# Tachometer



## rwaudio (May 22, 2008)

gottdi said:


> I now have my sending unit from rechargecar. I tried to connect my stock tachometer from my MG and got absolutely nothing. There are only three wires. One is 12 volts and the other is ground and signal. I run 12 volts to the 12 volt wire and the ground to the ground on the tach and the signal wire to the signal connection on the tach. Power up and no go.
> 
> I wanted to know if these units are only for digital tachs or can they drive the standard analog style tach that you'd find in your car? It could be that the tach is actually dead. The tach is old and has not been used for quite some time. I have one other to test but other than that I'd need to go buy another to test.
> 
> ...


The sensor will create pulses on the signal line, so to check if that is working you need a scope or something (not sure if a volt meter would give you anything, maybe on the AC setting, or frequency if you have it). To test the tach you would need some sort of signal generator to send a square wave to the tach, even some of the "audio" signal generators for computers would give you something if you don't have a real one. Just be careful with your wiring.
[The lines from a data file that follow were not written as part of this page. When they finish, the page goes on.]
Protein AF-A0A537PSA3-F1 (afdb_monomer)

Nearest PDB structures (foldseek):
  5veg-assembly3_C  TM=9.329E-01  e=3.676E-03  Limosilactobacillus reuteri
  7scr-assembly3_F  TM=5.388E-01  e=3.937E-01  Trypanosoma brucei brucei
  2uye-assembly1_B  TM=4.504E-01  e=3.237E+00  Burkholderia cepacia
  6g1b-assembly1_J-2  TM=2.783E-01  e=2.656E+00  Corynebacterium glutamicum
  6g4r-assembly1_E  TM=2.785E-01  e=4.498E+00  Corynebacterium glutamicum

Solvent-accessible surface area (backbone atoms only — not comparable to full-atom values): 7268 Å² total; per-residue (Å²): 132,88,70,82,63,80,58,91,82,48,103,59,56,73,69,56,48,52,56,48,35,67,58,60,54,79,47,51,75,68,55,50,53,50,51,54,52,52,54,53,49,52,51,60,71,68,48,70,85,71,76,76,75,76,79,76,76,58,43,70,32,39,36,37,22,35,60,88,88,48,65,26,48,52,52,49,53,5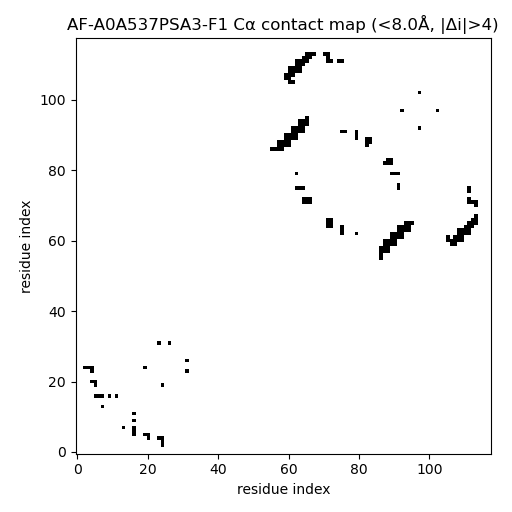3,49,38,59,54,37,46,76,71,47,32,43,61,43,82,40,53,54,92,76,58,57,71,77,60,56,78,69,53,91,34,79,46,81,38,68,64,84,86,82,137

Secondary structure (DSSP, 8-state):
--PPPPPTTSSS-HHHHHHHHHHHTT--HHHHHHHHHHHHHHHHHHS--PPPPPPPPPEEEEEEEE-SSSHHHHHHHHHHHHHHHTTEEEEEEEGGG--HHHHTT-SSEEEEE-----

Sequence (118 aa):
MKISPIPKTAPFAEDEIEVLNRVVGPASATQRAWLAGFLAGLDAAHAAPQPAAPPQAAEPLTILYATESGNAERLASDVAKSARKLGFKPMLVDMADLELVNLAKARRLVVIASTWGE

Mean predicted aligned error: 14.86 Å

Radius of gyration: 28.71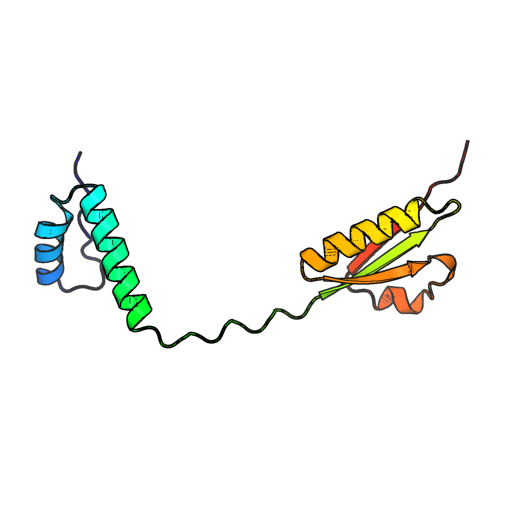 Å; Cα contacts (8 Å, |Δi|>4): 108; chains: 1; bounding box: 60×43×57 Å

Structure (mmCIF, N/CA/C/O backbone):
data_AF-A0A537PSA3-F1
#
_entry.id   AF-A0A537PSA3-F1
#
loop_
_atom_site.group_PDB
_atom_site.id
_atom_site.type_symbol
_atom_site.label_atom_id
_atom_site.label_alt_id
_atom_site.label_comp_id
_atom_site.label_asym_id
_atom_site.label_entity_id
_atom_site.label_seq_id
_atom_site.pdbx_PDB_ins_code
_atom_site.Cartn_x
_atom_site.Cartn_y
_atom_site.Cartn_z
_atom_site.occupancy
_atom_site.B_iso_or_equiv
_atom_site.auth_seq_id
_atom_site.auth_comp_id
_atom_site.auth_asym_id
_atom_site.auth_atom_id
_atom_site.pdbx_PDB_model_num
ATOM 1 N N . MET A 1 1 ? -36.331 11.984 24.644 1.00 42.34 1 MET A N 1
ATOM 2 C CA . MET A 1 1 ? -35.844 11.406 23.373 1.00 42.34 1 MET A CA 1
ATOM 3 C C . MET A 1 1 ? -36.041 9.900 23.475 1.00 42.34 1 MET A C 1
ATOM 5 O O . MET A 1 1 ? -35.455 9.299 24.364 1.00 42.34 1 MET A O 1
ATOM 9 N N . LYS A 1 2 ? -36.989 9.326 22.723 1.00 51.19 2 LYS A N 1
ATOM 10 C CA . LYS A 1 2 ? -37.362 7.906 22.840 1.00 51.19 2 LYS A CA 1
ATOM 11 C C . LYS A 1 2 ? -36.213 7.064 22.274 1.00 51.19 2 LYS A C 1
ATOM 13 O O . LYS A 1 2 ? -35.943 7.145 21.082 1.00 51.19 2 LYS A O 1
ATOM 18 N N . ILE A 1 3 ? -35.496 6.353 23.139 1.00 55.31 3 ILE A N 1
ATOM 19 C CA . ILE A 1 3 ? -34.453 5.399 22.747 1.00 55.31 3 ILE A CA 1
ATOM 20 C C . ILE A 1 3 ? -35.168 4.264 22.014 1.00 55.31 3 ILE A C 1
ATOM 22 O O . ILE A 1 3 ? -36.112 3.699 22.565 1.00 55.31 3 ILE A O 1
ATOM 26 N N . SER A 1 4 ? -34.786 3.985 20.765 1.00 59.78 4 SER A N 1
ATOM 27 C CA . SER A 1 4 ? -35.380 2.867 20.029 1.00 59.78 4 SER A CA 1
ATOM 28 C C . SER A 1 4 ? -35.015 1.560 20.738 1.00 59.78 4 SER A C 1
ATOM 30 O O . SER A 1 4 ? -33.821 1.289 20.889 1.00 59.78 4 SER A O 1
ATOM 32 N N . PRO A 1 5 ? -36.004 0.777 21.199 1.00 78.81 5 PRO A N 1
ATOM 33 C CA . PRO A 1 5 ? -35.766 -0.515 21.827 1.00 78.81 5 PRO A CA 1
ATOM 34 C C . PRO A 1 5 ? -35.174 -1.514 20.827 1.00 78.81 5 PRO A C 1
ATOM 36 O O . PRO A 1 5 ? -35.281 -1.334 19.610 1.00 78.81 5 PRO A O 1
ATOM 39 N N . ILE A 1 6 ? -34.570 -2.582 21.348 1.00 85.25 6 ILE A N 1
ATOM 40 C CA . ILE A 1 6 ? -34.128 -3.733 20.558 1.00 85.25 6 ILE A CA 1
ATOM 41 C C . ILE A 1 6 ? -35.330 -4.234 19.738 1.00 85.25 6 ILE A C 1
ATOM 43 O O . ILE A 1 6 ? -36.399 -4.460 20.318 1.00 85.25 6 ILE A O 1
ATOM 47 N N . PRO A 1 7 ? -35.198 -4.360 18.403 1.00 86.25 7 PRO A N 1
ATOM 48 C CA . PRO A 1 7 ? -36.312 -4.737 17.545 1.00 86.25 7 PRO A CA 1
ATOM 49 C C . PRO A 1 7 ? -36.708 -6.197 17.779 1.00 86.25 7 PRO A C 1
ATOM 51 O O . PRO A 1 7 ? -35.858 -7.038 18.056 1.00 86.25 7 PRO A O 1
ATOM 54 N N . LYS A 1 8 ? -37.988 -6.525 17.565 1.00 81.62 8 LYS A N 1
ATOM 55 C CA . LYS A 1 8 ? -38.504 -7.907 17.663 1.00 81.62 8 LYS A CA 1
ATOM 56 C C . LYS A 1 8 ? -37.879 -8.889 16.661 1.00 81.62 8 LYS A C 1
ATOM 58 O O . LYS A 1 8 ? -38.086 -10.086 16.766 1.00 81.62 8 LYS A O 1
ATOM 63 N N . THR A 1 9 ? -37.141 -8.380 15.676 1.00 86.31 9 THR A N 1
ATOM 64 C CA . THR A 1 9 ? -36.386 -9.170 14.694 1.00 86.31 9 THR A CA 1
ATOM 65 C C . THR A 1 9 ? -34.981 -9.532 15.176 1.00 86.31 9 THR A C 1
ATOM 67 O O . THR A 1 9 ? -34.223 -10.139 14.422 1.00 86.31 9 THR A O 1
ATOM 70 N N . ALA A 1 10 ? -34.586 -9.096 16.376 1.00 88.88 10 ALA A N 1
ATOM 71 C CA . ALA A 1 10 ? -33.319 -9.489 16.972 1.00 88.88 10 ALA A CA 1
ATOM 72 C C . ALA A 1 10 ? -33.313 -11.006 17.251 1.00 88.88 10 ALA A C 1
ATOM 74 O O . ALA A 1 10 ? -34.376 -11.575 17.494 1.00 88.88 10 ALA A O 1
ATOM 75 N N . PRO A 1 11 ? -32.143 -11.670 17.218 1.00 92.81 11 PRO A N 1
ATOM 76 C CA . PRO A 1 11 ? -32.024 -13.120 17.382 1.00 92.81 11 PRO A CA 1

I just ordered the same sensor (don't have it yet though) is there a specific distance you need to set the sensor from the ring that goes on the shaft (from the instructions)? These prox sensors usually have a fairly narrow working range.

I'll be feeding mine to a Soliton1 so I should be able to make that work then deal with the stock tach once I know I have a good signal.


----------



## Guest (May 21, 2011)

Ok, That sounds logical. I can connect mine to my controller too but my controller says 5 volts instead of 12. All else the same. Maybe I can just connect those up and try that. I have mine set to where it almost touches but does not. Should provide an excellent signal. Seems kinda hard to muck up that wiring. Power to red. Ground to black and signal to green. Simple enough. I will be checking my other tach here in a few after breakfast. 

Pete


----------



## jackbauer (Jan 12, 2008)

I made my own tach sender out of an industrial npn proximity sensor and two little pieces of stainless rod epoxyed to the end shaft. I used a 1k pull up resistor between 12v and signal so as to mimic the 12v square wave that the dash computer expects. Working like a dream. Also feeds tach signal to the controller via a 2k2 resistor , 5v1 zener and a .1uf cap for rpm limiting.


----------



## Guest (May 21, 2011)

Snatched my sons tach out of his bug and it works like a dream. Went to town to find an in dash tach and found one and found it was too large for the hole. I don't really want to leave a dead tach in the vehicle and mount one on a pod. I just want to replace my in dash unit. Damn. Now I gotta take it back to the store for a refund. Bummer. 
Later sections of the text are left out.